#7/2024 - Mentiras de Mulher, Ludmila Ulitskaya: a arte de sobreviver
Cavalo de Ferro
155 páginas
UlitsKaya é uma escritora de que tenho lido os volumes traduzidos em Portugal. É uma autora com grande domínio da escrita, como se os seus livros fossem sempre resultado de uma rememoração, um discurso contido, mas forte, limpo, mas sublime, denso, mas humano.
Neste caso, o livro integra várias narrativas, todas protagonizadas por mulheres, unidas pela mesma personagem, Génia, intelecutal russa, que se movimenta em diferentes cenários, de cujo percurso nos vamos apercebendo pelas informações disseminadas pelos diferentes capítulos.
Génia é testemunha e confidente de vários relatos e episódios vividos por outras mulheres, de origens, idades e profissões diferentes. Em comum, têm histórias que contêm algo de fantástico, que as eleva acima dos outros, e que começam sempre por fascinar, comover, espantar, indignar Génia. Inevitavelmente, essas histórias vêm todas a revelar-se falsas, são mentiras de mulher. Lutos, adultérios, ilusões e desilusões, esses construtos são, na verdade, estratégias de superação e de sobrevivência a que cada uma delas recorre para suportar as contingências de uma existência, anódina, indiferenciada, triste.

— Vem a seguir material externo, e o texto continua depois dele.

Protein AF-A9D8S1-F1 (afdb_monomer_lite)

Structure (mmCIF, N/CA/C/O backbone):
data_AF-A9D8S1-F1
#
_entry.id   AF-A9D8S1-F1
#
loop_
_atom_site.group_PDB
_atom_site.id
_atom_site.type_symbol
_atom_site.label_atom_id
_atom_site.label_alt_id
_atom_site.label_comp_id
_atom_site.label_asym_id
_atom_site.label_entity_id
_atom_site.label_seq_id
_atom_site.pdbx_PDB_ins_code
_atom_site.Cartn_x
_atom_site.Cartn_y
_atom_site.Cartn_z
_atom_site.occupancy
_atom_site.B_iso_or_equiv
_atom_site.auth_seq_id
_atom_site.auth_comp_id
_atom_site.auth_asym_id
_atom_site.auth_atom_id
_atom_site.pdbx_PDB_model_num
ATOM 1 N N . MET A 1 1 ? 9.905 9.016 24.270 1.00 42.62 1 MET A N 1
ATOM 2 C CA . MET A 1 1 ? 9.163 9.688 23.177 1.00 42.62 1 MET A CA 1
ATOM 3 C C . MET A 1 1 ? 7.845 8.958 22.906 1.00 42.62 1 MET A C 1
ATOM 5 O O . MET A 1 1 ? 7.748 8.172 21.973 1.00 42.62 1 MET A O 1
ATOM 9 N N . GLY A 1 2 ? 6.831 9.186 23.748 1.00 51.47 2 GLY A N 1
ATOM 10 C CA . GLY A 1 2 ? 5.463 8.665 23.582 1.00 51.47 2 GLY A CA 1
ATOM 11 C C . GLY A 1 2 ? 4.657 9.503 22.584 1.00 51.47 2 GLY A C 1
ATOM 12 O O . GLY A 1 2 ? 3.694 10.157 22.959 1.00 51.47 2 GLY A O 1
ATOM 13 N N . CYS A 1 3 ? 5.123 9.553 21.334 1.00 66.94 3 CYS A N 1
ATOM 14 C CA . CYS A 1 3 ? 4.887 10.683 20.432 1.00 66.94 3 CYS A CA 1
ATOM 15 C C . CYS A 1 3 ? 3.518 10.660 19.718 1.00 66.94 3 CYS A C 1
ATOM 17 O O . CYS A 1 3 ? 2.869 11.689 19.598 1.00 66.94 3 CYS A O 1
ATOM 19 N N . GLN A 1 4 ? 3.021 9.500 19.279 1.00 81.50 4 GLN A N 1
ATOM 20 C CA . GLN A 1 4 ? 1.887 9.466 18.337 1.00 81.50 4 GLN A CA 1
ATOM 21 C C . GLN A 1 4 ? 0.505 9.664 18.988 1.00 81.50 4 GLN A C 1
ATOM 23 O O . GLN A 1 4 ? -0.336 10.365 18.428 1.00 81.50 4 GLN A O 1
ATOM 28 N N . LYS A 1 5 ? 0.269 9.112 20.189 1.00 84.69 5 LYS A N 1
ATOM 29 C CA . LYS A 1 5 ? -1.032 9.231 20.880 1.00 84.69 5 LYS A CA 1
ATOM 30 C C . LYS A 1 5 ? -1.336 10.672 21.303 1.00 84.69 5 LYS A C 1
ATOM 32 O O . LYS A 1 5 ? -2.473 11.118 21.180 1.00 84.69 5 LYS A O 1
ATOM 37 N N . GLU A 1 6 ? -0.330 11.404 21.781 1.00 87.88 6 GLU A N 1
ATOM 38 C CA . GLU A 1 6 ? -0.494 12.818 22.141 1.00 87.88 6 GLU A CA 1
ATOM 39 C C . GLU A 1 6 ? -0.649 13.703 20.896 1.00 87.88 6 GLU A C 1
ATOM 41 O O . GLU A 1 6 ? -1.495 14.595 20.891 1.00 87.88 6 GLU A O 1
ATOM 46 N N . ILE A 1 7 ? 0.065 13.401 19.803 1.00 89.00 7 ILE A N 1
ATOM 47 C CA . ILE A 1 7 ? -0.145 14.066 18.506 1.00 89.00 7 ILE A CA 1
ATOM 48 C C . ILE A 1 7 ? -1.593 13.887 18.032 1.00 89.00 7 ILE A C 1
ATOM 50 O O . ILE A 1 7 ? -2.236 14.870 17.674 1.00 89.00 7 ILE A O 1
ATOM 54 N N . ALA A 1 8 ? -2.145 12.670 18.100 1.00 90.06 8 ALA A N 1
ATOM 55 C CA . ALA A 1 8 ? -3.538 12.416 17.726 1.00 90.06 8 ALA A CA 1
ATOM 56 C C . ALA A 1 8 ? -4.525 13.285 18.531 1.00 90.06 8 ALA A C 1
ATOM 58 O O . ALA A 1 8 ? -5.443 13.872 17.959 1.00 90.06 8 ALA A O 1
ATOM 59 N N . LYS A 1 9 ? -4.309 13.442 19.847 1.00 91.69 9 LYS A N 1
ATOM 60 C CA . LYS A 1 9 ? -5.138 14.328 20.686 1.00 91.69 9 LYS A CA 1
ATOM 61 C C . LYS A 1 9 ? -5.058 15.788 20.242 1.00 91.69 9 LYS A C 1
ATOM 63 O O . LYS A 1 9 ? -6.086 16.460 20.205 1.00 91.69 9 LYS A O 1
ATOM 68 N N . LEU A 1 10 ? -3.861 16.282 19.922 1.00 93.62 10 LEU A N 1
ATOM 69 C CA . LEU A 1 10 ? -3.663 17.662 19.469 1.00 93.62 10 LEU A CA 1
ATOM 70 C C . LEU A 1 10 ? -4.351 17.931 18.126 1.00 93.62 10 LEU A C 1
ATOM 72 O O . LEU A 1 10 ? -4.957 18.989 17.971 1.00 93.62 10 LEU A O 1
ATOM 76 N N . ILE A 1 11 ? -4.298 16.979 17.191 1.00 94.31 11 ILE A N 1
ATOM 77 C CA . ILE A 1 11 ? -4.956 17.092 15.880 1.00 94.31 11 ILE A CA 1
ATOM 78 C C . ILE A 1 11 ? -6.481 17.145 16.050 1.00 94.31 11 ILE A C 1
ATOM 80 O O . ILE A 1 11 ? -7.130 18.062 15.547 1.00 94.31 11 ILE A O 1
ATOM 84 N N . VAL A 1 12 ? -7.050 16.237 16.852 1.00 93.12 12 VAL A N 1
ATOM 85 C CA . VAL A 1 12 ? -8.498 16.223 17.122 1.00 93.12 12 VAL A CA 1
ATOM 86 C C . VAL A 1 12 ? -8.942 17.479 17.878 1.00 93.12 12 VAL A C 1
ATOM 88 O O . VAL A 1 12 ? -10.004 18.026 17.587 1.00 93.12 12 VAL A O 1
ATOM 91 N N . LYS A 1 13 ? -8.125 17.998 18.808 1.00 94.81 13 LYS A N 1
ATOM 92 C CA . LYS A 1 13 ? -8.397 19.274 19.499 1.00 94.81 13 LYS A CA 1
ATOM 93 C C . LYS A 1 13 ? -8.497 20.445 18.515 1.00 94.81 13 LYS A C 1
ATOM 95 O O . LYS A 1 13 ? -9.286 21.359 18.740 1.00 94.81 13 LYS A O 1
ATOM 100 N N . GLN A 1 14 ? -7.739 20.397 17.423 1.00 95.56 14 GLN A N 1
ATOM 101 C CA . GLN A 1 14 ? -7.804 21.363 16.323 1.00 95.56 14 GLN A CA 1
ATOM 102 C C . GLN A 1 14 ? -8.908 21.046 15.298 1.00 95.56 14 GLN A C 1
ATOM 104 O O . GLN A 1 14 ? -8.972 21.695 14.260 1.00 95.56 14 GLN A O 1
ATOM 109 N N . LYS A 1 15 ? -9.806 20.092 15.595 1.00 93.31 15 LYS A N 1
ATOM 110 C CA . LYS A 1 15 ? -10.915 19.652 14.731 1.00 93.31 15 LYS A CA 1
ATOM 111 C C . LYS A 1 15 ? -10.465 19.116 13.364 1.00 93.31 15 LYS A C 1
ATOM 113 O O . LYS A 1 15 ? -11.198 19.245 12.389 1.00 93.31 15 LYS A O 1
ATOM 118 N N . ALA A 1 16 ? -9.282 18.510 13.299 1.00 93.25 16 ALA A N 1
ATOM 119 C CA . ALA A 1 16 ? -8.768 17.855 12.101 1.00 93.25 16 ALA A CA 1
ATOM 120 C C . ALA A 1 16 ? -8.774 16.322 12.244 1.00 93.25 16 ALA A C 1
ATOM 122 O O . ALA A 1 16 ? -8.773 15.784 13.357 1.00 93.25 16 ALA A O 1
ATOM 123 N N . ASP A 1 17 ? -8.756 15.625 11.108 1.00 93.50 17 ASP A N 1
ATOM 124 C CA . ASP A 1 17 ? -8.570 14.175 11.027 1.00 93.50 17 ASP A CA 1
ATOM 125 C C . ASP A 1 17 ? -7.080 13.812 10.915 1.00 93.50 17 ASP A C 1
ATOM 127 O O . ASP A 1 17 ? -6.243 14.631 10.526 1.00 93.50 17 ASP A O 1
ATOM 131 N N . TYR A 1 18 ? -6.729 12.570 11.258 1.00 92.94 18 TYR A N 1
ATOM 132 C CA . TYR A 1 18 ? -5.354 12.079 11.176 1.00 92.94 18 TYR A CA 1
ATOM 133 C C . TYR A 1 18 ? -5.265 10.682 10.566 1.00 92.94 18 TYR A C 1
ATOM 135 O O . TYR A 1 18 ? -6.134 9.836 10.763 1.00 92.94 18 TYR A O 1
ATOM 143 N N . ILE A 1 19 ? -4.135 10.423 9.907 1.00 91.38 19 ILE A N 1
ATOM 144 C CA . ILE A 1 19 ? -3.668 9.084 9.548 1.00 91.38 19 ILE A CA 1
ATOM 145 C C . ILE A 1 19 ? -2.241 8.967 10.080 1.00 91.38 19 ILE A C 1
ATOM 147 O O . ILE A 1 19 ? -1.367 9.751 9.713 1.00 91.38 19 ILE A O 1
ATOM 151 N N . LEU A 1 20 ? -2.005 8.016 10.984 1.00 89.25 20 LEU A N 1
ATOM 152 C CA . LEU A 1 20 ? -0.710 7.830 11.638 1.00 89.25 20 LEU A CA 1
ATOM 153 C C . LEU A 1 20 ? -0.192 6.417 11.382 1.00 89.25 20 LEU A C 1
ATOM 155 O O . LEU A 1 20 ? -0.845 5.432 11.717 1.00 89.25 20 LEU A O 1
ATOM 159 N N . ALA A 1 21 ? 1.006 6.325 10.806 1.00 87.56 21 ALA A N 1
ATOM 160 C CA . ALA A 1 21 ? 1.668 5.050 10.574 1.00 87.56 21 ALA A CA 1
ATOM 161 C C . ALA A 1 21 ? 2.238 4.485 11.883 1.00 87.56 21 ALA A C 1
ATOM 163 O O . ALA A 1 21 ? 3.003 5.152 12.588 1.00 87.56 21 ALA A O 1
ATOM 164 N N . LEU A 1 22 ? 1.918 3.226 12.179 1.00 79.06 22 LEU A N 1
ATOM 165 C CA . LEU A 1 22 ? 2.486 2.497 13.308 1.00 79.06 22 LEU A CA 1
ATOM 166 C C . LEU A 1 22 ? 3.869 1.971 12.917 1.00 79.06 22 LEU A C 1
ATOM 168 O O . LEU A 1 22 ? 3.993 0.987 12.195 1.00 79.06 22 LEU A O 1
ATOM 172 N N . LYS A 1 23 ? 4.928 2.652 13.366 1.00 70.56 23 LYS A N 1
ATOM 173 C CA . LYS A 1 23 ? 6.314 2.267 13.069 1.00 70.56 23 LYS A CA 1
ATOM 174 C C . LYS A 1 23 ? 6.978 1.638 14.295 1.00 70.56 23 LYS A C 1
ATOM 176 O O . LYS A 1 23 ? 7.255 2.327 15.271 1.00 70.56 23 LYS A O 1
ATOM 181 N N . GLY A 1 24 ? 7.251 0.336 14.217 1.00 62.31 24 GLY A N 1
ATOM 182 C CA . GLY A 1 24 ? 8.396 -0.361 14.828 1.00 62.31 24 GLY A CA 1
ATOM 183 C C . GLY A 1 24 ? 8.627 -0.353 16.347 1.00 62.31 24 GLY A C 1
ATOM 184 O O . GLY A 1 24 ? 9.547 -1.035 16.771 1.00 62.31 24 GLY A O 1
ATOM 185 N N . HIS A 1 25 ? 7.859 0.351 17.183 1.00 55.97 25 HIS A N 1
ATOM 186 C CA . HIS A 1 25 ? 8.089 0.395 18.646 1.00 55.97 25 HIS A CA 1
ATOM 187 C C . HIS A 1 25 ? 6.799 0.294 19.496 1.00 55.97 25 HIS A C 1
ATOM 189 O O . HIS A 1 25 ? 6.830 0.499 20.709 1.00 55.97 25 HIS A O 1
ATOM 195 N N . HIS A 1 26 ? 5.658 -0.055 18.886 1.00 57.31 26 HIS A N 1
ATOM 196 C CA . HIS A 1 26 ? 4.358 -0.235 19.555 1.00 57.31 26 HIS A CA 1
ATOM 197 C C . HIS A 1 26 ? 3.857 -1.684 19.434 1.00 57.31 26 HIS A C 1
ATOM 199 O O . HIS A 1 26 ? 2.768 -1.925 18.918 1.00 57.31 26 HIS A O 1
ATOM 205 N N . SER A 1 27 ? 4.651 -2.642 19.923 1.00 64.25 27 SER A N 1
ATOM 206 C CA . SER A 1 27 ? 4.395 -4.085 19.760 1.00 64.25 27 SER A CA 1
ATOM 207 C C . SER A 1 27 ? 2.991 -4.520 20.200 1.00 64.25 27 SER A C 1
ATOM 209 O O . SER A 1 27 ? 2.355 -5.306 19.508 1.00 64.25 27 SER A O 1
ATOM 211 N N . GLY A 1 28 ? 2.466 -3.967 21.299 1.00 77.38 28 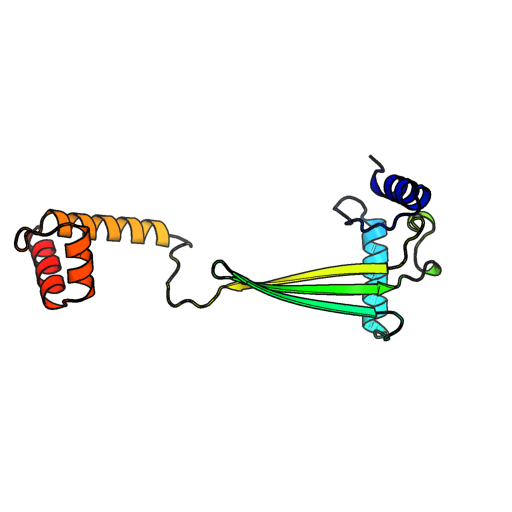GLY A N 1
ATOM 212 C CA . GLY A 1 28 ? 1.136 -4.340 21.800 1.00 77.38 28 GLY A CA 1
ATOM 213 C C . GLY A 1 28 ? -0.041 -3.809 20.968 1.00 77.38 28 GLY A C 1
ATOM 214 O O . GLY A 1 28 ? -0.942 -4.574 20.649 1.00 77.38 28 GLY A O 1
ATOM 215 N N . LEU A 1 29 ? -0.022 -2.530 20.558 1.00 82.69 29 LEU A N 1
ATOM 216 C CA . LEU A 1 29 ? -1.092 -1.969 19.713 1.00 82.69 29 LEU A CA 1
ATOM 217 C C . LEU A 1 29 ? -1.096 -2.647 18.343 1.00 82.69 29 LEU A C 1
ATOM 219 O O . LEU A 1 29 ? -2.150 -3.006 17.839 1.00 82.69 29 LEU A O 1
A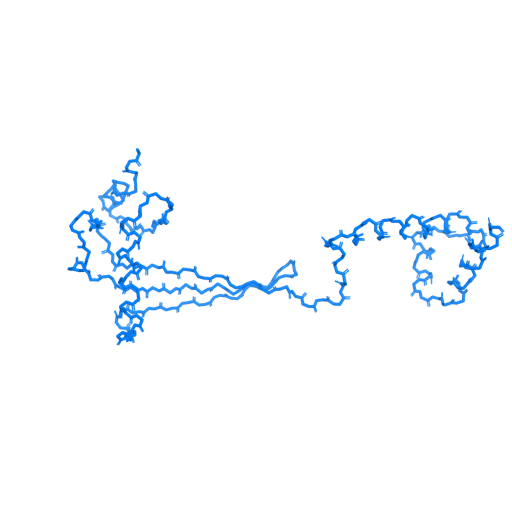TOM 223 N N . GLN A 1 30 ? 0.088 -2.828 17.755 1.00 83.62 30 GLN A N 1
ATOM 224 C CA . GLN A 1 30 ? 0.214 -3.512 16.476 1.00 83.62 30 GLN A CA 1
ATOM 225 C C . GLN A 1 30 ? -0.359 -4.932 16.557 1.00 83.62 30 GLN A C 1
ATOM 227 O O . GLN A 1 30 ? -1.179 -5.285 15.717 1.00 83.62 30 GLN A O 1
ATOM 232 N N . GLY A 1 31 ? -0.006 -5.699 17.594 1.00 86.06 31 GLY A N 1
ATOM 233 C CA . GLY A 1 31 ? -0.529 -7.051 17.787 1.00 86.06 31 GLY A CA 1
ATOM 234 C C . GLY A 1 31 ? -2.053 -7.100 17.943 1.00 86.06 31 GLY A C 1
ATOM 235 O O . GLY A 1 31 ? -2.697 -7.949 17.335 1.00 86.06 31 GLY A O 1
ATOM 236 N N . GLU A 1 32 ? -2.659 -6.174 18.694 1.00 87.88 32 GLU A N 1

Esta leitura envolve-nos, fascina-nos, intriga-nos, como sempre em Ulitskaya. É um tecer da escrita moroso, amoroso, cuidado, quase hipnótico. O tom nunca é grandiloquente, é como se esta escrita fossem relatos partilhados em surdina, mais assentes na reflexão sobre, do que nos saltos imprevistos das peripécias. Do conjunto destas mentiras, vão emergindo as indiossincrasias da sociedade russa após a queda do regime soviético.
É leitura de se recomendar, para quem quer dos livros mais do que uma história bem engrenada e procura o pulsar da grande literatura, da escrita primorosa, que nos enreda mais do que a história.